Que l’on aime ou pas Get out, ou tout simplement que l’on en reconnaisse les qualités sans avoir hurlé à la révolution (pour le cinéma de genre moderne, mais également politique), il est difficile de nier le réel impact qu’il a pu avoir sur son public, ainsi que sa pertinence dans son discours féroce et grinçant, et son scénario malin et pervers. Mais Jordan Peele l’a répété, ce second long-métrage tant attendu ne prétend à aucun moment être sur la même lancée politique, ou en tout cas, pas de la même manière. Là où son premier long fonçait tête baissée en assumant son côté dans l’air du temps, et où la couleur de peau de ses protagonistes était au centre même des enjeux, ce n’est plus le cas ici, où la question raciale n’est pas du tout évoquée ! Il s’agit d’une famille noire, mais ce n’est pas la question, la même histoire pourrait être racontée avec des personnages blancs ou mexicains, sa finalité n’en serait pas changée. Néanmoins, ce n’est pas parce qu’il s’est débarrassé d’une partie de ce qui avait fait le succès de son précédent film, que celui-ci sera totalement expurgé de tout discours, seulement ce dernier sera exposé de manière beaucoup plus retorse que prévu, ce qui pourra peut-être en décontenancer certains, qui s’attendraient à rentrer dans la salle dans leur zone de confort, sans prise de risque. Mais le but n’était pas non plus de partir dans un grand délire hermétique pour le grand public, simplement d’assumer frontalement l’appartenance au genre horrifique, et ce dès sa superbe scène d’ouverture, située dans une fête foraine où une fillette, s’éloignant de son père dans un moment d’inattention de la part de ce dernier, va se retrouver dans un palais des glaces où elle va vivre une expérience terrifiante la laissant un temps muette, incapable d’expliquer ce qui s’est déroulé durant ces quelques minutes où elle s’était perdue …
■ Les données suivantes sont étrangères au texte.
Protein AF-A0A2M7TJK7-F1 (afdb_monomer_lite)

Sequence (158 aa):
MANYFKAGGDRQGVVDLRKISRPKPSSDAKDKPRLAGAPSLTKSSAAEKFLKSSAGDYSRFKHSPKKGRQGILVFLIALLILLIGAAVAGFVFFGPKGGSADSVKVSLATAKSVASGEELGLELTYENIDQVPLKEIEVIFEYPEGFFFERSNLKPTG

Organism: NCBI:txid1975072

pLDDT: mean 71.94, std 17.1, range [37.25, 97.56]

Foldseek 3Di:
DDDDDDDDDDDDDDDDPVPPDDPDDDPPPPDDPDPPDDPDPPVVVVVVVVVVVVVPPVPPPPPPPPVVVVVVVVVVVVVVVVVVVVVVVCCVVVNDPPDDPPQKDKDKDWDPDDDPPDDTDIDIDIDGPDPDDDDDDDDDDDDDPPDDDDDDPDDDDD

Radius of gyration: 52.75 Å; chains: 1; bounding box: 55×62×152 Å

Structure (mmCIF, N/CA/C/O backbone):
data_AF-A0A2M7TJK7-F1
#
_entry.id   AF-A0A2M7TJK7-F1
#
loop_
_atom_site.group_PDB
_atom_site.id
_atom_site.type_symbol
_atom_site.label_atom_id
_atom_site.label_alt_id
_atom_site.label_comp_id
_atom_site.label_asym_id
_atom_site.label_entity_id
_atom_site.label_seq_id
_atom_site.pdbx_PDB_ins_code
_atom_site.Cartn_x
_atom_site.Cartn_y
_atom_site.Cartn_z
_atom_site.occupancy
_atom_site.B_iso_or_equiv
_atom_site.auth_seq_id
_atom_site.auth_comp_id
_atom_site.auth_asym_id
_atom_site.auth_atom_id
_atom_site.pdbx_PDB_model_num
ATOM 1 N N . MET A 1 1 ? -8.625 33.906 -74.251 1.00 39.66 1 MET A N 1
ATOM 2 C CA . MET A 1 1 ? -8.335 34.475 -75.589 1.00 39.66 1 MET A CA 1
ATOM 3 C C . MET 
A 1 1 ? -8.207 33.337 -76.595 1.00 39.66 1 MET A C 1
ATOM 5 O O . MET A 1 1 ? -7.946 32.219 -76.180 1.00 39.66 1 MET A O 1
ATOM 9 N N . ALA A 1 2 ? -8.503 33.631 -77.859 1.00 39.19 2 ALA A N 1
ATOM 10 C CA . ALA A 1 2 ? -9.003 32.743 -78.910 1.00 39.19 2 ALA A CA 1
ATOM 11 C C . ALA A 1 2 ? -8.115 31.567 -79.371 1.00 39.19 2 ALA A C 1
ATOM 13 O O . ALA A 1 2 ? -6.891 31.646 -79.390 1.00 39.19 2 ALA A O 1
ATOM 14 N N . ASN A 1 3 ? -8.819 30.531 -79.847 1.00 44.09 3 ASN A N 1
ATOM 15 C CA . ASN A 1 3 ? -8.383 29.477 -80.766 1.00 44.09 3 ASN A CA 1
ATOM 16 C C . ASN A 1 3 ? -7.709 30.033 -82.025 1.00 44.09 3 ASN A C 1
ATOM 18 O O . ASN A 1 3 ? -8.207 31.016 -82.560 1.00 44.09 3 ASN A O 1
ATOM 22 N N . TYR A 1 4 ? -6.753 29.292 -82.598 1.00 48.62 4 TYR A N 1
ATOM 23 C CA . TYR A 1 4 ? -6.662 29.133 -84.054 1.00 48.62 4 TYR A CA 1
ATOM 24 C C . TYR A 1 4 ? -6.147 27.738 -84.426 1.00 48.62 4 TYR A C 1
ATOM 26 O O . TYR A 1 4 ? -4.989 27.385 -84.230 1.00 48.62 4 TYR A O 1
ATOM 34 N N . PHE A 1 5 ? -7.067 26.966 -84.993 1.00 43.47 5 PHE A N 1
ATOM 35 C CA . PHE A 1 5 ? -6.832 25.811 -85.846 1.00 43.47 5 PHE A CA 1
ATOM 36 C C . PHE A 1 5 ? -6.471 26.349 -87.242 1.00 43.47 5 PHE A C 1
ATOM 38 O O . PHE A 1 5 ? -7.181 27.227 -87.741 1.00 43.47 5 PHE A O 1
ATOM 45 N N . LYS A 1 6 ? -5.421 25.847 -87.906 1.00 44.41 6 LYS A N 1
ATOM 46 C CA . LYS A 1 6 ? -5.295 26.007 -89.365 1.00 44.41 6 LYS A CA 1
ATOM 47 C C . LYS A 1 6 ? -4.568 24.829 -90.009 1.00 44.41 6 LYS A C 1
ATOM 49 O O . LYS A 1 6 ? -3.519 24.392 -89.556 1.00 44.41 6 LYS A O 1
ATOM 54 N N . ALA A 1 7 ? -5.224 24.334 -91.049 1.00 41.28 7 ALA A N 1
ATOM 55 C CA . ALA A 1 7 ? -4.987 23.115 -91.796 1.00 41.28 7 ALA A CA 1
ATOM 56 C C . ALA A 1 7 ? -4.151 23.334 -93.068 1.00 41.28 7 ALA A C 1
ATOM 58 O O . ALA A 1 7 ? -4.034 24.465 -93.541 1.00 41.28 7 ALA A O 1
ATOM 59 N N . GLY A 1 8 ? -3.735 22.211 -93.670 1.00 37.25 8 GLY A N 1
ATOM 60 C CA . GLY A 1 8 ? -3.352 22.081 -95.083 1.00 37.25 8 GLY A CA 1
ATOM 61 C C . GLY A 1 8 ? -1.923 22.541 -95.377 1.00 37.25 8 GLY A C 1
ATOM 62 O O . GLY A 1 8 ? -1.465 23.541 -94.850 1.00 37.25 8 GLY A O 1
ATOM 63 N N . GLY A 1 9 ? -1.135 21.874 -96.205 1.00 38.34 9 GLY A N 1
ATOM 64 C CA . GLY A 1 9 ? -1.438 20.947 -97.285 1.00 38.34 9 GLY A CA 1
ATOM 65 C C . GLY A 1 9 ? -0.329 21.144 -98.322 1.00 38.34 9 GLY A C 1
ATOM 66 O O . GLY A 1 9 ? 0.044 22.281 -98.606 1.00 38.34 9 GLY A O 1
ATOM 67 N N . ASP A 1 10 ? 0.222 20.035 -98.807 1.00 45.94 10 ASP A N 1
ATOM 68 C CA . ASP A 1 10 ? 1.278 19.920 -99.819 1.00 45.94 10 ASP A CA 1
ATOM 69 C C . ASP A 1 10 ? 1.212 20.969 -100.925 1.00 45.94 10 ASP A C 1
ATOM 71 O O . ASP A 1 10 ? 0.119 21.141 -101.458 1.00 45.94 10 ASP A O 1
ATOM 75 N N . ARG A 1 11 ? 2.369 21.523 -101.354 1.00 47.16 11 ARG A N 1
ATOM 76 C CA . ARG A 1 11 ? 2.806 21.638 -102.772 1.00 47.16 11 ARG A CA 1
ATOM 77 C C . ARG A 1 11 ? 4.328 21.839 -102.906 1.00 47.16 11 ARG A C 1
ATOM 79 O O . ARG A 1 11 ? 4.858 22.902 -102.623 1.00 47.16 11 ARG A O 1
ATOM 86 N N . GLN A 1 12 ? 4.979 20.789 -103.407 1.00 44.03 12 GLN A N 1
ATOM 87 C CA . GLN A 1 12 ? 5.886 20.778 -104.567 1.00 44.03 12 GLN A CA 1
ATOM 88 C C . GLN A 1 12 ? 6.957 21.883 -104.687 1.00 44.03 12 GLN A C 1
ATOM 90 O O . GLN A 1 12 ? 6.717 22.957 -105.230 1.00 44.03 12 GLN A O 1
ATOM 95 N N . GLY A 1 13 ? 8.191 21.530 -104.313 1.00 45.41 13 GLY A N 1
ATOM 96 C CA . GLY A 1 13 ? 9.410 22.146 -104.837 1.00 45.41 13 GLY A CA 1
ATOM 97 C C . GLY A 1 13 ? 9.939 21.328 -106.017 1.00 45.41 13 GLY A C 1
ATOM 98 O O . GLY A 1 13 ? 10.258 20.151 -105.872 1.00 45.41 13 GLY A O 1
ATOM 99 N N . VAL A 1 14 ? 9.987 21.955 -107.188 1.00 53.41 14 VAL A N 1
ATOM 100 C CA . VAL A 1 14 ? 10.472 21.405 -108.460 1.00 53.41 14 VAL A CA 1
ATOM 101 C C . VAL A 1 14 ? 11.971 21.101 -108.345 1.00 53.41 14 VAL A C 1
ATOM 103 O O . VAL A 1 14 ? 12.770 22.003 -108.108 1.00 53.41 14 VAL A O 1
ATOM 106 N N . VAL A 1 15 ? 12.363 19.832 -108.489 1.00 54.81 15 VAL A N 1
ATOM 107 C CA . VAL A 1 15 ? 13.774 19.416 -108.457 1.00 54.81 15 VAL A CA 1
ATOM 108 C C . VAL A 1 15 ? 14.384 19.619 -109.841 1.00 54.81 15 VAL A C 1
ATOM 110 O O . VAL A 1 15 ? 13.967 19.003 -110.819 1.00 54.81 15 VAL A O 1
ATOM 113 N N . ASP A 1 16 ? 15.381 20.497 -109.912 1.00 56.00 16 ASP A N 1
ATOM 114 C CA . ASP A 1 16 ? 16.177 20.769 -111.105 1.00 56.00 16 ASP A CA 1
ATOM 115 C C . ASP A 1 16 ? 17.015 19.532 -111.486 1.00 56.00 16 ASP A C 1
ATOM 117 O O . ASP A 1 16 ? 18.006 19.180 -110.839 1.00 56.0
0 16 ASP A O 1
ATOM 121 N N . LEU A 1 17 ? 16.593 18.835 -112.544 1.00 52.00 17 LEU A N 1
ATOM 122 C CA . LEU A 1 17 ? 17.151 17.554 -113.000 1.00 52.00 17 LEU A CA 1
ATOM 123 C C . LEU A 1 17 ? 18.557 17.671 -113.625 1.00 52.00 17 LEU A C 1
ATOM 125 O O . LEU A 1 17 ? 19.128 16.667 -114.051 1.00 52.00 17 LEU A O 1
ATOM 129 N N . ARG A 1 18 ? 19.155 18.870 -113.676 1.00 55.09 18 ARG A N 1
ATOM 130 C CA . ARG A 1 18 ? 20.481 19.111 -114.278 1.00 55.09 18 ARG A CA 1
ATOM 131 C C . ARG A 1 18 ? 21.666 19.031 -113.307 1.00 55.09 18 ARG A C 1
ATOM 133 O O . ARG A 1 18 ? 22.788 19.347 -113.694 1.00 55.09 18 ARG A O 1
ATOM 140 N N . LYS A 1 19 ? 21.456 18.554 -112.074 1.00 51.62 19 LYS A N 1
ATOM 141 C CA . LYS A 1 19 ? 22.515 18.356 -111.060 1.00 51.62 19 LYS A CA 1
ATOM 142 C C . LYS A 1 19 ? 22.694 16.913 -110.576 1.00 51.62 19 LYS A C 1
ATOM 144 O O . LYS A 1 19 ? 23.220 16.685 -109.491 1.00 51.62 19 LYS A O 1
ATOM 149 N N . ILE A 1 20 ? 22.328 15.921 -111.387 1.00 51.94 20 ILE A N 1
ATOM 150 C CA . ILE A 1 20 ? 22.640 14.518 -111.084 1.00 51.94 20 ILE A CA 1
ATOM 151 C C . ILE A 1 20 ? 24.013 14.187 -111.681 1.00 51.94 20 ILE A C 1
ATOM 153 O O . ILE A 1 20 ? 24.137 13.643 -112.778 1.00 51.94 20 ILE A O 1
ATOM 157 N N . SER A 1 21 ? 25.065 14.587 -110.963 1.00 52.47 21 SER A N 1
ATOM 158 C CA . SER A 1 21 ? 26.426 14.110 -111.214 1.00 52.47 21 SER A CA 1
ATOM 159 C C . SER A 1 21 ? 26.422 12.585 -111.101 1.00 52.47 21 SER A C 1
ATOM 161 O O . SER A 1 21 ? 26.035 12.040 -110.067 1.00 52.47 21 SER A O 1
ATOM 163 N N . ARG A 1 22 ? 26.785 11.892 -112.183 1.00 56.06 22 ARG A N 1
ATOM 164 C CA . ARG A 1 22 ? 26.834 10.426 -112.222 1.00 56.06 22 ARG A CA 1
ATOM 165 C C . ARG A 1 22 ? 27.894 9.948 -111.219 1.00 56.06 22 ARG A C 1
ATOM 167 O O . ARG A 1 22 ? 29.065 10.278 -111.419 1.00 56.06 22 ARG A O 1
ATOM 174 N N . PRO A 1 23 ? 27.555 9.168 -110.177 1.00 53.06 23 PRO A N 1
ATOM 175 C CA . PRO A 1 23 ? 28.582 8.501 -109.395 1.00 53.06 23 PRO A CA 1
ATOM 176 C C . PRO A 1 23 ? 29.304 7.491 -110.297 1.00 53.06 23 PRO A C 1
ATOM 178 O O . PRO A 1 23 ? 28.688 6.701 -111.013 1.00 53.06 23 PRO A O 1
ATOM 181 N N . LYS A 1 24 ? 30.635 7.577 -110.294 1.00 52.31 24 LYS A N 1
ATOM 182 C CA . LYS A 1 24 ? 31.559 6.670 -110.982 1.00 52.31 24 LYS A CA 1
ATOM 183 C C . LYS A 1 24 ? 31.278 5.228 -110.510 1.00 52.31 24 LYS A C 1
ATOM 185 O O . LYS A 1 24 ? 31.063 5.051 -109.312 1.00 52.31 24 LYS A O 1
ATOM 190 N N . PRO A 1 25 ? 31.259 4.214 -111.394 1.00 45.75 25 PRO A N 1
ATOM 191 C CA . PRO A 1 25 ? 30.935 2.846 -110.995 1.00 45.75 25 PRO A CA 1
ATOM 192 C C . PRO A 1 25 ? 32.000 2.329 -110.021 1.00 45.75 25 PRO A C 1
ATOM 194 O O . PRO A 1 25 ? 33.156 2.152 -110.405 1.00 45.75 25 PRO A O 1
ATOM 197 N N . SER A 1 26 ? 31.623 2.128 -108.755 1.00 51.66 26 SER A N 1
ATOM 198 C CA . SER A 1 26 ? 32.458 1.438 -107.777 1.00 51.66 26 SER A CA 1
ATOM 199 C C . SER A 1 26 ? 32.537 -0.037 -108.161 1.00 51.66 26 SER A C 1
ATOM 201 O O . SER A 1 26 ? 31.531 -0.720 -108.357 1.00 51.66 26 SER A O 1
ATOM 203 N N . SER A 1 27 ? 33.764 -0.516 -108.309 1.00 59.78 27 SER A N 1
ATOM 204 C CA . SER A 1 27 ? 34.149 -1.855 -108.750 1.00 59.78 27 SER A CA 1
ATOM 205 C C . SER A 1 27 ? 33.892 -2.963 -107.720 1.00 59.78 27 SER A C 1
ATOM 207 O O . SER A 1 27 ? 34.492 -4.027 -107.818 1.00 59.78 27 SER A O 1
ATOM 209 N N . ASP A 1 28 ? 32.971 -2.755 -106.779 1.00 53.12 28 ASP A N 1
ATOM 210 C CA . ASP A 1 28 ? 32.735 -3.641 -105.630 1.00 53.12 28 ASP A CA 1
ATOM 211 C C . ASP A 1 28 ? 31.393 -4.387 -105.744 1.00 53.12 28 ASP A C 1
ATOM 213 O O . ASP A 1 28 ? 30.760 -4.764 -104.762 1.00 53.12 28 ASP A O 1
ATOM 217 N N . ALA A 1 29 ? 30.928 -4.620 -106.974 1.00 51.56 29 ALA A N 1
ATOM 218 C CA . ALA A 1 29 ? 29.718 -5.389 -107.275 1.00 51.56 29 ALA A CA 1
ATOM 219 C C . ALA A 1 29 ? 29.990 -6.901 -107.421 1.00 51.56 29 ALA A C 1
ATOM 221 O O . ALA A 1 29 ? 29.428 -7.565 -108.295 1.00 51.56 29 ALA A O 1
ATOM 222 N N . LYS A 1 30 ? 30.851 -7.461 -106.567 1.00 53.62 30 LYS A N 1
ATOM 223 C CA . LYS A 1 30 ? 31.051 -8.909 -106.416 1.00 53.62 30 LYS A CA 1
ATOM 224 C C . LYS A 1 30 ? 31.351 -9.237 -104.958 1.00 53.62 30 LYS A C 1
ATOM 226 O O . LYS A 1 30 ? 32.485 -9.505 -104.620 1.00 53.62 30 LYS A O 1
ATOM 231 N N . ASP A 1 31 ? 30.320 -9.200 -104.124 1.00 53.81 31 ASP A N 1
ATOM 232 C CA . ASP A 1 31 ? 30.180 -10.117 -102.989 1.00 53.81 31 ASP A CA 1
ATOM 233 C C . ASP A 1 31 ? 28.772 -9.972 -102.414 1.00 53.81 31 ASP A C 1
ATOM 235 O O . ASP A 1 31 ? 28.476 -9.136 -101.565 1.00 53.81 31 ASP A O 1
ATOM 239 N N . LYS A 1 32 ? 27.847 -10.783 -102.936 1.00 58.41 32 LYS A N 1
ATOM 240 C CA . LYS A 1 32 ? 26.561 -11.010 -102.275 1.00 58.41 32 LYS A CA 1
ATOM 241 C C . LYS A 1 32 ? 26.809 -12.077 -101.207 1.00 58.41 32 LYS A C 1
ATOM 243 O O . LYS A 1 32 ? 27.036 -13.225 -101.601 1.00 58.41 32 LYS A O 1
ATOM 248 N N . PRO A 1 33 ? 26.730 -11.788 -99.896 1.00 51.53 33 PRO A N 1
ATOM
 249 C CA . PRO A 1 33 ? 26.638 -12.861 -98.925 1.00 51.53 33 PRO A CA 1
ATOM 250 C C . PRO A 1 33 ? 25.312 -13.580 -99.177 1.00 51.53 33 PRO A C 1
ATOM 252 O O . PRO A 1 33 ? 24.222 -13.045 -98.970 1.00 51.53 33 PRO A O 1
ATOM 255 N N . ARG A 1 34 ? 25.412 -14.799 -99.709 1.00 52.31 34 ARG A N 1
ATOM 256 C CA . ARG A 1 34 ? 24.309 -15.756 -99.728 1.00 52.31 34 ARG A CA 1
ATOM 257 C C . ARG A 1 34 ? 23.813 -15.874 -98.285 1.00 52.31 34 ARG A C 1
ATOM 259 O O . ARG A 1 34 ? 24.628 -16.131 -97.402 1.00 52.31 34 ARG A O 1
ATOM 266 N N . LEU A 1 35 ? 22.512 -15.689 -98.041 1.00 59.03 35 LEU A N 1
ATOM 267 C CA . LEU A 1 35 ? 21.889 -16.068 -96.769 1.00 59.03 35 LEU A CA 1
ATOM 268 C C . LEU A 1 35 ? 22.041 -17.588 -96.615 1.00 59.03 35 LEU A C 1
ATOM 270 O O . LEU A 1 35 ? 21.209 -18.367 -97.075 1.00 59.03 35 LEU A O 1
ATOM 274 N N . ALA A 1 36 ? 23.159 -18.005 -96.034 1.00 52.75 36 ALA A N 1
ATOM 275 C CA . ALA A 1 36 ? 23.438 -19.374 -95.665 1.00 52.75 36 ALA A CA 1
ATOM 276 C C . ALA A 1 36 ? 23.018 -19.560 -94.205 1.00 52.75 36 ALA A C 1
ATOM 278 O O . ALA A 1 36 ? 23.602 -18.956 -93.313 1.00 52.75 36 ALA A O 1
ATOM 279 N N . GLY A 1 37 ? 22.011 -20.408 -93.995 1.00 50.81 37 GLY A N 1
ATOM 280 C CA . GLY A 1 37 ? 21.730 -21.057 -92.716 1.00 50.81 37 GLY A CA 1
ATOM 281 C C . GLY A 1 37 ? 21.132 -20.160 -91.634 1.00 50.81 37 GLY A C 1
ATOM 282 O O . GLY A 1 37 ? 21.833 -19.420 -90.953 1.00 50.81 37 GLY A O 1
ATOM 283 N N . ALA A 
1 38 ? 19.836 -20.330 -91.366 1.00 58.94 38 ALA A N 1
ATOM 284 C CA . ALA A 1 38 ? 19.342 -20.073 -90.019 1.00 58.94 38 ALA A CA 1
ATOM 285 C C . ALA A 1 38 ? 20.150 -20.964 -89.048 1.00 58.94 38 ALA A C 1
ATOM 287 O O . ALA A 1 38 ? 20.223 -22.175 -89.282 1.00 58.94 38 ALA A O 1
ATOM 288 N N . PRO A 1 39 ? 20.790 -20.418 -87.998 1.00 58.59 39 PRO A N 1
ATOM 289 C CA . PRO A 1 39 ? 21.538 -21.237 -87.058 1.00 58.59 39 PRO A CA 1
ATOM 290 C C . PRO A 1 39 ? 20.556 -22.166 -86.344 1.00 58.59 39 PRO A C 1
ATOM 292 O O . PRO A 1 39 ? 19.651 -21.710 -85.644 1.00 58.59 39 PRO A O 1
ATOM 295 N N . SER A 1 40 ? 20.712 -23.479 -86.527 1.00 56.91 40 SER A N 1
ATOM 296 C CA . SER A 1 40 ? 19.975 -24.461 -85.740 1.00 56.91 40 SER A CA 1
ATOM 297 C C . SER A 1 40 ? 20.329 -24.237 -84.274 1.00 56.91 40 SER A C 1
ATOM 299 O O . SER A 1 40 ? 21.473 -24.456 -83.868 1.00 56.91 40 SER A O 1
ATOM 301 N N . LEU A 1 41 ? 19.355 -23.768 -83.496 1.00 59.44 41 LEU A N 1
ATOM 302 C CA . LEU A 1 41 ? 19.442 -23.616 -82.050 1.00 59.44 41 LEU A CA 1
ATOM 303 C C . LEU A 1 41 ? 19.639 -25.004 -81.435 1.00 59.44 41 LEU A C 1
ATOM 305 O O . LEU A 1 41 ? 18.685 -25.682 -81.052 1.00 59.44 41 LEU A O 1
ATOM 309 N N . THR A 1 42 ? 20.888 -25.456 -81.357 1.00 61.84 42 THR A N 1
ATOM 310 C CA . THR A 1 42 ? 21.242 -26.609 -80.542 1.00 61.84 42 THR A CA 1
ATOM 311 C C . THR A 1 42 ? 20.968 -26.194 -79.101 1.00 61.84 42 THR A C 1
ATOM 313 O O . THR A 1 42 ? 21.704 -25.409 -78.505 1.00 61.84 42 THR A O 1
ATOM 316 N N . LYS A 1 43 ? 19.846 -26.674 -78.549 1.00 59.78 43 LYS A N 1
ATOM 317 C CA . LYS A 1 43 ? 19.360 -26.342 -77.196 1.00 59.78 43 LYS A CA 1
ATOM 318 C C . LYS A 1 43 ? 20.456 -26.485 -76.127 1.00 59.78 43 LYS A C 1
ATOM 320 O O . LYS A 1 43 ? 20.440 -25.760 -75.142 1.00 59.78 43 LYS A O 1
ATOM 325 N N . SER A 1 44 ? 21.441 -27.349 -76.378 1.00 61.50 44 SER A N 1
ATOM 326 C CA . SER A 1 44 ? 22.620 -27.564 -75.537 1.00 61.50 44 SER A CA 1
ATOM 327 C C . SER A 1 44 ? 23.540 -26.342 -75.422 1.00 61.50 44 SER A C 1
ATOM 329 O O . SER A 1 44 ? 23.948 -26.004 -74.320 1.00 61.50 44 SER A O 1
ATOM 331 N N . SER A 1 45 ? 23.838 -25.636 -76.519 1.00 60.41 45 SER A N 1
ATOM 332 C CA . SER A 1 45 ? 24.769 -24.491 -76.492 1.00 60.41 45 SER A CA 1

Passée cette introduction élégante nous faisant immédiatement comprendre que l’on va être bien durant la projection, où la mise en scène multiplie déjà les plans classieux dotés d’une photographie de toute beauté, une ellipse nous propulse de nos jours, aux côtés d’une famille dont nous comprenons rapidement que la mère (interprétée par la stupéfiante Lupita Nyong’o) est la gamine du début, à la faveur d’un flash back intervenant rapidement (le film en aura plusieurs) ! En vacances dans une maison en bord de mer, ils retrouveront à la plage un couple d’amis (interprétés par l’excellente Elisabeth Moss et Tim Heidecker), l’occasion de scènes assez drôles aux dialogues acérés, et là où l’on penserait de prime abord que le scénario se focaliserait essentiellement sur le couple principal, ceux-ci auront à un moment donné un rôle important dans l’histoire. Passée cette mise en place indispensable pour cerner chaque protagoniste, mise en place d’ailleurs exemplaire, dans la caractérisation millimétrée et pourtant exempte de tout élément superflu, juste à base de répliques bien sorties par des acteurs parfaitement dirigés, l’action va se mettre très rapidement en place avec l’assaut de la maison par une mystérieuse famille (enfin mystérieuse pour qui arriverait dans la salle en n’ayant pas vu le moindre trailer), et à partir de là, les spectateurs sensibles ne doivent surtout pas espérer la moindre pause, car le cinéaste, visiblement ravi de pouvoir ainsi jouer avec les nerfs de son public, prendra un malin plaisir à accumuler les morceaux de bravoure dans une sorte de grand huit cinématographique aussi intense que ludique !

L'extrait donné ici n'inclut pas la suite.